A New AI Research from China Introduces a Multimodal LLM called Shikra that can Handle Inputs and Outputs of Spatial Coordinates in Natural Language

beijingwalker · Jul 8, 2023

A New AI Research from China Introduces a Multimodal LLM called Shikra that can Handle Inputs and Outputs of Spatial Coordinates in Natural Language

By Aneesh Tickoo

July 8, 2023

Multimodal Large Language Models (MLLMs) have significantly developed in recent months. They direct people’s attention to Large Language Models (LLMs), where people may discuss the input image. Although these models can understand visual content, they cannot communicate with users about the exact locations of the material. Both users and the models cannot provide specific positions for the stated material in a picture. In contrast, as illustrated in Figure 1, distinct areas or items in the scene are often addressed in daily human conversation, and individuals can talk and point to specific regions for effective information sharing.

RK5B-Nr1ThzN_8PtzvYEqCwTdEtKh4qugO8zlFqbIgtC8wAC4-PRsMVLJb1Ct1bdj7Pnoa7UjG4k5YqYsjV8-G4w3VxrWqeOLWtwMguz479Hh7TVwt9NcNqAg42p-TzXJn5bnvZEZvOkuvok9sstTnU

Figure 1: Referential Dialogue (RD) demonstration. Users can ask inquiries and point to certain regions. Shikra will then, if necessary, specify the regions while responding.

They call this kind of communication referential dialogue (RD). Many fascinating applications will result if an MLLM performs in this area. Users may indicate anything to communicate with the AI assistant, for example, while using Mixed Reality (XR) headsets like the Apple Vision Pro. When necessary, the AI assistant can show the immediate area in the field of vision. It also helps visual robots interact with people by understanding their unique reference points. Assisting consumers to learn more about objects of interest in a picture helps online buying. They develop MLLM in this study to lift the curtain on a referential conversation.

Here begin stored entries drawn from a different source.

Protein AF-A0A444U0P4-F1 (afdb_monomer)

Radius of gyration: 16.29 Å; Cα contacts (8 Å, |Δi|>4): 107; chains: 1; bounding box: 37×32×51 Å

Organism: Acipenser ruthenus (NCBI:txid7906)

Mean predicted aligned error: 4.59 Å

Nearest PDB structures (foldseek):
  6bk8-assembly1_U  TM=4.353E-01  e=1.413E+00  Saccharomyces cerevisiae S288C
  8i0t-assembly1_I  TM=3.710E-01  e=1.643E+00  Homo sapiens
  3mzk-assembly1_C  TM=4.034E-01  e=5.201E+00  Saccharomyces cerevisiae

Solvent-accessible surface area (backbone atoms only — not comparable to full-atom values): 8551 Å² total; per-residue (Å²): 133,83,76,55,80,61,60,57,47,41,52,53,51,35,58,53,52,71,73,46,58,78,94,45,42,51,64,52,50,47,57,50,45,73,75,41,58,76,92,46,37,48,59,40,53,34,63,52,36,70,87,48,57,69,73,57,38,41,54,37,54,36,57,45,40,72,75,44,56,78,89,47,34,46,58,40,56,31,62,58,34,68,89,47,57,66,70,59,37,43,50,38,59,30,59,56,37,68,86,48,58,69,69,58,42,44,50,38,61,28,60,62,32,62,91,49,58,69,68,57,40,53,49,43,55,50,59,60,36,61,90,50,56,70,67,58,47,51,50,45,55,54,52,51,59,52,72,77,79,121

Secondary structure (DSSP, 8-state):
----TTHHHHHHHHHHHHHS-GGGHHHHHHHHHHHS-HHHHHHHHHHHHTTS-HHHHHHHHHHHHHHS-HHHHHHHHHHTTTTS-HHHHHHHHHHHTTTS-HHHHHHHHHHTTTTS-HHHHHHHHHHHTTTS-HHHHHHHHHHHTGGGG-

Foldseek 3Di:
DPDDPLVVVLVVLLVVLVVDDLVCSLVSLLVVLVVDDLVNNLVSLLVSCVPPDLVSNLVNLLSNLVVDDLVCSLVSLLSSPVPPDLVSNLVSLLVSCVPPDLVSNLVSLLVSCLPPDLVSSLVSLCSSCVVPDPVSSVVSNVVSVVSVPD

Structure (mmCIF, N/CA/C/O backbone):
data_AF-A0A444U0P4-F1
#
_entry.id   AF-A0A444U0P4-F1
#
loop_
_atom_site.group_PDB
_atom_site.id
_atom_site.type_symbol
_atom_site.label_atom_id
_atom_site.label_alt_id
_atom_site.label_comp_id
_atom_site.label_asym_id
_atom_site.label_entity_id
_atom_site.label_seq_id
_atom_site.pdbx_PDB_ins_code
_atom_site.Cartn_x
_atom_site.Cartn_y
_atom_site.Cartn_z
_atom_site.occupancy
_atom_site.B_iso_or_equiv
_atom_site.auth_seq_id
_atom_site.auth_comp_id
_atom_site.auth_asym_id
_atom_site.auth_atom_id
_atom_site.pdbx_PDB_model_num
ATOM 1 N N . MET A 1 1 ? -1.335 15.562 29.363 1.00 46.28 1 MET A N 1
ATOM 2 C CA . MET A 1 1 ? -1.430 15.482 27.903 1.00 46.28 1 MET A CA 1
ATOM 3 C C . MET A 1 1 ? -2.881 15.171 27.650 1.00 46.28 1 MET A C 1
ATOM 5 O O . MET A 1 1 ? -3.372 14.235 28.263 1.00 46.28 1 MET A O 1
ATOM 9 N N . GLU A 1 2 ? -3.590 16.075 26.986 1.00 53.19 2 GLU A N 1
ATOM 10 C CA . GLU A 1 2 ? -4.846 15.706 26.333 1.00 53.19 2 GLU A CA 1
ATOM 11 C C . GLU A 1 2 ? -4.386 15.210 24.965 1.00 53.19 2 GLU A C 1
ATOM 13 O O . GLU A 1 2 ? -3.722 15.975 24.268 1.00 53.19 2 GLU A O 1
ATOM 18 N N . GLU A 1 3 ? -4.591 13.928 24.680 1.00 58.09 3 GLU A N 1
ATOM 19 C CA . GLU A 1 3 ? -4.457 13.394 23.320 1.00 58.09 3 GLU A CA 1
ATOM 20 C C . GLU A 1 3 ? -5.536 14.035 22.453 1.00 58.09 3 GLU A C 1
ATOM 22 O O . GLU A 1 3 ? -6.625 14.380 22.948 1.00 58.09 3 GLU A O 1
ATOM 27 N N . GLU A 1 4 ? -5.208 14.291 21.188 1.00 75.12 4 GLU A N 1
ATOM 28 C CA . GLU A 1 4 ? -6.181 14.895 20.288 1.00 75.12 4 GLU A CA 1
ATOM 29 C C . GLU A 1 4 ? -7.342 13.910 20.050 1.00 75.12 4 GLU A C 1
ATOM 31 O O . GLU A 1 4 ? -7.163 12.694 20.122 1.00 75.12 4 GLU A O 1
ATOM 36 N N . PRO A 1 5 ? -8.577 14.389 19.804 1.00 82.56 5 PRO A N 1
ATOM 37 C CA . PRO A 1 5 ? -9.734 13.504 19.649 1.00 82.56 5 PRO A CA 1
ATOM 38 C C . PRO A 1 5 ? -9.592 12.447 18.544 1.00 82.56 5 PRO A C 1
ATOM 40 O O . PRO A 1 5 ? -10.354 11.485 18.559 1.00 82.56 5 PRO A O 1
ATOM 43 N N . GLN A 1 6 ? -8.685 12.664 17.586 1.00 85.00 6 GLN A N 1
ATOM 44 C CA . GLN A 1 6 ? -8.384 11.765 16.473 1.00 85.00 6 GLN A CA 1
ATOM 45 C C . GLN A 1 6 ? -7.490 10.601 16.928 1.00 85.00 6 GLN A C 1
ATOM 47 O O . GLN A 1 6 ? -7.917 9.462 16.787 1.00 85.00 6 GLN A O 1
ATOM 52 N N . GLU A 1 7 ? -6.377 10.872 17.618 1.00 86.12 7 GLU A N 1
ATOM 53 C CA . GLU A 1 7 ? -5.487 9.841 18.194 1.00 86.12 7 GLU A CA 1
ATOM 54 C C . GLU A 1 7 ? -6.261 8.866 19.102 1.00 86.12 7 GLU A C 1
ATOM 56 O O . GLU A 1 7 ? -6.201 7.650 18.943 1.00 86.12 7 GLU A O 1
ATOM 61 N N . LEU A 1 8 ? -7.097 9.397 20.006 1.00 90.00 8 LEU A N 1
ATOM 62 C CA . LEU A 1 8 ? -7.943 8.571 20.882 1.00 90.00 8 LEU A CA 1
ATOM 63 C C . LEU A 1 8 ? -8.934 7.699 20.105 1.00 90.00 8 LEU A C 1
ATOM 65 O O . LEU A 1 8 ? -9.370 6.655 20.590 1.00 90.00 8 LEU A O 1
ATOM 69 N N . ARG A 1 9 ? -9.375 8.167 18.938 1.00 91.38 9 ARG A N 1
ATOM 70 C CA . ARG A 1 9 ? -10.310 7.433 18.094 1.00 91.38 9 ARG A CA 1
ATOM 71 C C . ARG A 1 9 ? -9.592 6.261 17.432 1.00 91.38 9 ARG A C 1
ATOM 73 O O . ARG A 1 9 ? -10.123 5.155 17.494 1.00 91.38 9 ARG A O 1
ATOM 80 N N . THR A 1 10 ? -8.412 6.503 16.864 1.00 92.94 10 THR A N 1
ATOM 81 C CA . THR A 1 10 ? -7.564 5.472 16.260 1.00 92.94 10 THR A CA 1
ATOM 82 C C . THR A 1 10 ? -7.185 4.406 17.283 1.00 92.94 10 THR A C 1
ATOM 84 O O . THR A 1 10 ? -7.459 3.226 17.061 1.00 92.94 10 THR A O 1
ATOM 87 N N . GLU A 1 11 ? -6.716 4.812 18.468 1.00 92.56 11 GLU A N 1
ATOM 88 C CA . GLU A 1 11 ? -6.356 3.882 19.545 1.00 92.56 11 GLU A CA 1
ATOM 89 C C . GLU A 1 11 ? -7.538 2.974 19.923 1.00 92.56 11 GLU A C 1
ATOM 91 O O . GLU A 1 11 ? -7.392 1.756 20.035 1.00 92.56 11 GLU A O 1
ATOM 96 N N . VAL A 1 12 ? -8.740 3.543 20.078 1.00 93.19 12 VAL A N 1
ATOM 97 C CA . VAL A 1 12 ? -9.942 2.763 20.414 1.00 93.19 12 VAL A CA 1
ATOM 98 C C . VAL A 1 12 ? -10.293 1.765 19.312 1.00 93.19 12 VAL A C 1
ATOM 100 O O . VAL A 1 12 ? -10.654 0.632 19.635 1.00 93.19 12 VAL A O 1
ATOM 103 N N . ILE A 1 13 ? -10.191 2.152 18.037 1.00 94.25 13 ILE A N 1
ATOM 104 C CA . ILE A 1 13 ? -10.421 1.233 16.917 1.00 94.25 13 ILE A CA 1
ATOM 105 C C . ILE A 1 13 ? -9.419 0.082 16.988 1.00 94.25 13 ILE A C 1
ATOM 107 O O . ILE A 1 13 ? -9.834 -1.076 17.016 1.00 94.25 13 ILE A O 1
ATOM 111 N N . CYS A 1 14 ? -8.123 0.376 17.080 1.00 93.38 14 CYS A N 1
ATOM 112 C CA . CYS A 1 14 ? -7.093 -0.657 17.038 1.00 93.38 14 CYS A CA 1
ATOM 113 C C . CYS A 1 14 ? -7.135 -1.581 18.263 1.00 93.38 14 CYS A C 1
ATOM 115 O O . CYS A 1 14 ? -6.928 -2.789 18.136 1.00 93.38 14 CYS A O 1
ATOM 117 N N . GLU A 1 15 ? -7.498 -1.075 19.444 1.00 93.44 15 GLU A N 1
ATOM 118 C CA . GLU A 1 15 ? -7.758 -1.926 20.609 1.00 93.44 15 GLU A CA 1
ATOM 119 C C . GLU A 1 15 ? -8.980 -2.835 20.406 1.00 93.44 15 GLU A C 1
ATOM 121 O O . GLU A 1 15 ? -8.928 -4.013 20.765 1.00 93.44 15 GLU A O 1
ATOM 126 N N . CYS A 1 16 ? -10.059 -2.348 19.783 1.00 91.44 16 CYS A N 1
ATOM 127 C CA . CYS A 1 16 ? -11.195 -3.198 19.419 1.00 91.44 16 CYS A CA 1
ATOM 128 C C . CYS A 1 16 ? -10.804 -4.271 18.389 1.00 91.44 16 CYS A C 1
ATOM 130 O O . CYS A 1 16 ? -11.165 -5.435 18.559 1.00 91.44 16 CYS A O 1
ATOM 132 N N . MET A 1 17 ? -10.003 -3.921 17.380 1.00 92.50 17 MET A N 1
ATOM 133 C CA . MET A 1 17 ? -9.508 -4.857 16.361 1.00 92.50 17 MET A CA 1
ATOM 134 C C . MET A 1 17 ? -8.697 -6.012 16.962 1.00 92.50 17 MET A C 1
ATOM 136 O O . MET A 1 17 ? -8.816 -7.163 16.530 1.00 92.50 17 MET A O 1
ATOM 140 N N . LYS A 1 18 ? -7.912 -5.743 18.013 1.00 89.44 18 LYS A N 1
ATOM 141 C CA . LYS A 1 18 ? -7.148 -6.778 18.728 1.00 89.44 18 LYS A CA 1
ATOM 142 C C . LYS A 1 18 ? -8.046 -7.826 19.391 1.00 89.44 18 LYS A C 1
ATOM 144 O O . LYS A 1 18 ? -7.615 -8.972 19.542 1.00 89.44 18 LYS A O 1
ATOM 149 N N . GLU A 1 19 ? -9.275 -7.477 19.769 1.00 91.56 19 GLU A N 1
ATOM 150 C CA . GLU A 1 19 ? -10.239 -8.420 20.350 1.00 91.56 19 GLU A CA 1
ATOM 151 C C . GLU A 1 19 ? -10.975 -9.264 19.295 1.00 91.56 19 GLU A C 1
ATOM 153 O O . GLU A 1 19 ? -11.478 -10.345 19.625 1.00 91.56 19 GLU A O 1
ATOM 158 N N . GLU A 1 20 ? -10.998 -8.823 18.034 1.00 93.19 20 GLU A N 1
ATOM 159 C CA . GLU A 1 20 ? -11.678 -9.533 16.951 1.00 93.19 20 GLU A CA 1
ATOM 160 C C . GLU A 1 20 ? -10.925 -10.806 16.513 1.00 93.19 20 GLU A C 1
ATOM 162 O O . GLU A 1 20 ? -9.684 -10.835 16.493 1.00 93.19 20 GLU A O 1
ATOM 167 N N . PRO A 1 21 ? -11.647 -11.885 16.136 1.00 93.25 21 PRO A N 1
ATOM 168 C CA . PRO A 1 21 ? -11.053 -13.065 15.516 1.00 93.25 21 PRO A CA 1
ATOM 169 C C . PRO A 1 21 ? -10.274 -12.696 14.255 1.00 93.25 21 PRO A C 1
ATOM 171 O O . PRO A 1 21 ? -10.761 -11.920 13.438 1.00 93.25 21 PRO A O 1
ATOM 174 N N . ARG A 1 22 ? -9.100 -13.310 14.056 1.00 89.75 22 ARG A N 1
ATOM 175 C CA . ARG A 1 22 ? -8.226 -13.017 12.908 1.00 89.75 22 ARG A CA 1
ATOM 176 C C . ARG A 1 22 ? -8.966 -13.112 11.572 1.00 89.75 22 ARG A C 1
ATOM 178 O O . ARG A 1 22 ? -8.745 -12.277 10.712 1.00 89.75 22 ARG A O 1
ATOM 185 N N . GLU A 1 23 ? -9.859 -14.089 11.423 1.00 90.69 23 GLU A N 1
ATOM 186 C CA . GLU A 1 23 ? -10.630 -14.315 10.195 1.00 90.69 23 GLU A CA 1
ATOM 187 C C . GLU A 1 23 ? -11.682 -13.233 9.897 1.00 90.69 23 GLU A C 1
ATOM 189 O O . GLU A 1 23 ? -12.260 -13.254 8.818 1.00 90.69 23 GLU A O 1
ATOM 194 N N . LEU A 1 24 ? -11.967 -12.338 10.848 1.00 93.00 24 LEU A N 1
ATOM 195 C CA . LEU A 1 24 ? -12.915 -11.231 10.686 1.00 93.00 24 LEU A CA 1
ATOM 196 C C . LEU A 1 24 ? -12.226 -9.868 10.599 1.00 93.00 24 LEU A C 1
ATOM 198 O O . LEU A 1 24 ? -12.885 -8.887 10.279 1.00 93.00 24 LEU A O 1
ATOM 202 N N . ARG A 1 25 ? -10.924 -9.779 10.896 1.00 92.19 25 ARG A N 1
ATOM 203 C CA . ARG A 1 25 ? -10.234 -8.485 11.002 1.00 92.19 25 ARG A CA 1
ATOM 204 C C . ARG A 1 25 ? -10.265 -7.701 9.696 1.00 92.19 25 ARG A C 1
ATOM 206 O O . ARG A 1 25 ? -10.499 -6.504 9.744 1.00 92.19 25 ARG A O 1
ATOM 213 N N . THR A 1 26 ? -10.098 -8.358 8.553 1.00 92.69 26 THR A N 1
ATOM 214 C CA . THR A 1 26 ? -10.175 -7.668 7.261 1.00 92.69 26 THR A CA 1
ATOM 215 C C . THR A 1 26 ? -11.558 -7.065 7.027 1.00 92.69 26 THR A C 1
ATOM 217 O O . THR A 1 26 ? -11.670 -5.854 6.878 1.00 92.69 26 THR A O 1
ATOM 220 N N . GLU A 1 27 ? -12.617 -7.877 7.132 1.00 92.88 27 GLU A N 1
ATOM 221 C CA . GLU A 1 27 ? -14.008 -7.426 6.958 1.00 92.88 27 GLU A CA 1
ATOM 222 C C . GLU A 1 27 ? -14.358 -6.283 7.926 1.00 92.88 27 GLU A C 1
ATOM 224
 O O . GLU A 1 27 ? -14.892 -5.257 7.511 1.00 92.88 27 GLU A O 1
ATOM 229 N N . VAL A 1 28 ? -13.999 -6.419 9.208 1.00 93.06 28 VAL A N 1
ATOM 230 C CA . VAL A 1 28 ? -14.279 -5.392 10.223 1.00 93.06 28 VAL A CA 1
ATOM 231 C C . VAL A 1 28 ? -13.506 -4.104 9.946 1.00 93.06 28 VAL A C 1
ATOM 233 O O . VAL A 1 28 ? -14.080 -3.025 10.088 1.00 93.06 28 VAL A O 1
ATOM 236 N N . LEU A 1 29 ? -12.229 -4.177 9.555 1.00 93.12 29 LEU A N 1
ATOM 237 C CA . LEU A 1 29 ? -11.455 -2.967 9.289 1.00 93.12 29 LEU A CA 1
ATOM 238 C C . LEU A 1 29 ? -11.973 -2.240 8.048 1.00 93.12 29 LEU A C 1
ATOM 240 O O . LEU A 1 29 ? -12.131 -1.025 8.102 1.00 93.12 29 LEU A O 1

Researchers from SenseTime Research, SKLSDE, Beihang University, and Shanghai Jiao Tong University developed Shikra, a unified model that can handle inputs and outputs of spatial coordinates, which is what they created. Without using additional vocabularies or position encoders, all coordinates, both input, and output, are provided in natural language numerical form. An alignment layer, an LLM, and a vision encoder are all parts of the Shikra architecture. They make Shikra uniform and straightforward by not introducing pre-/post-detection modules or other plug-in models. They offer numerous user interactions that users may use to compare the variations between various areas, enquire about the meaning of the thumbnail, talk about certain items, etc on their website. Shikra can answer every question with justifications, both vocally and geographically.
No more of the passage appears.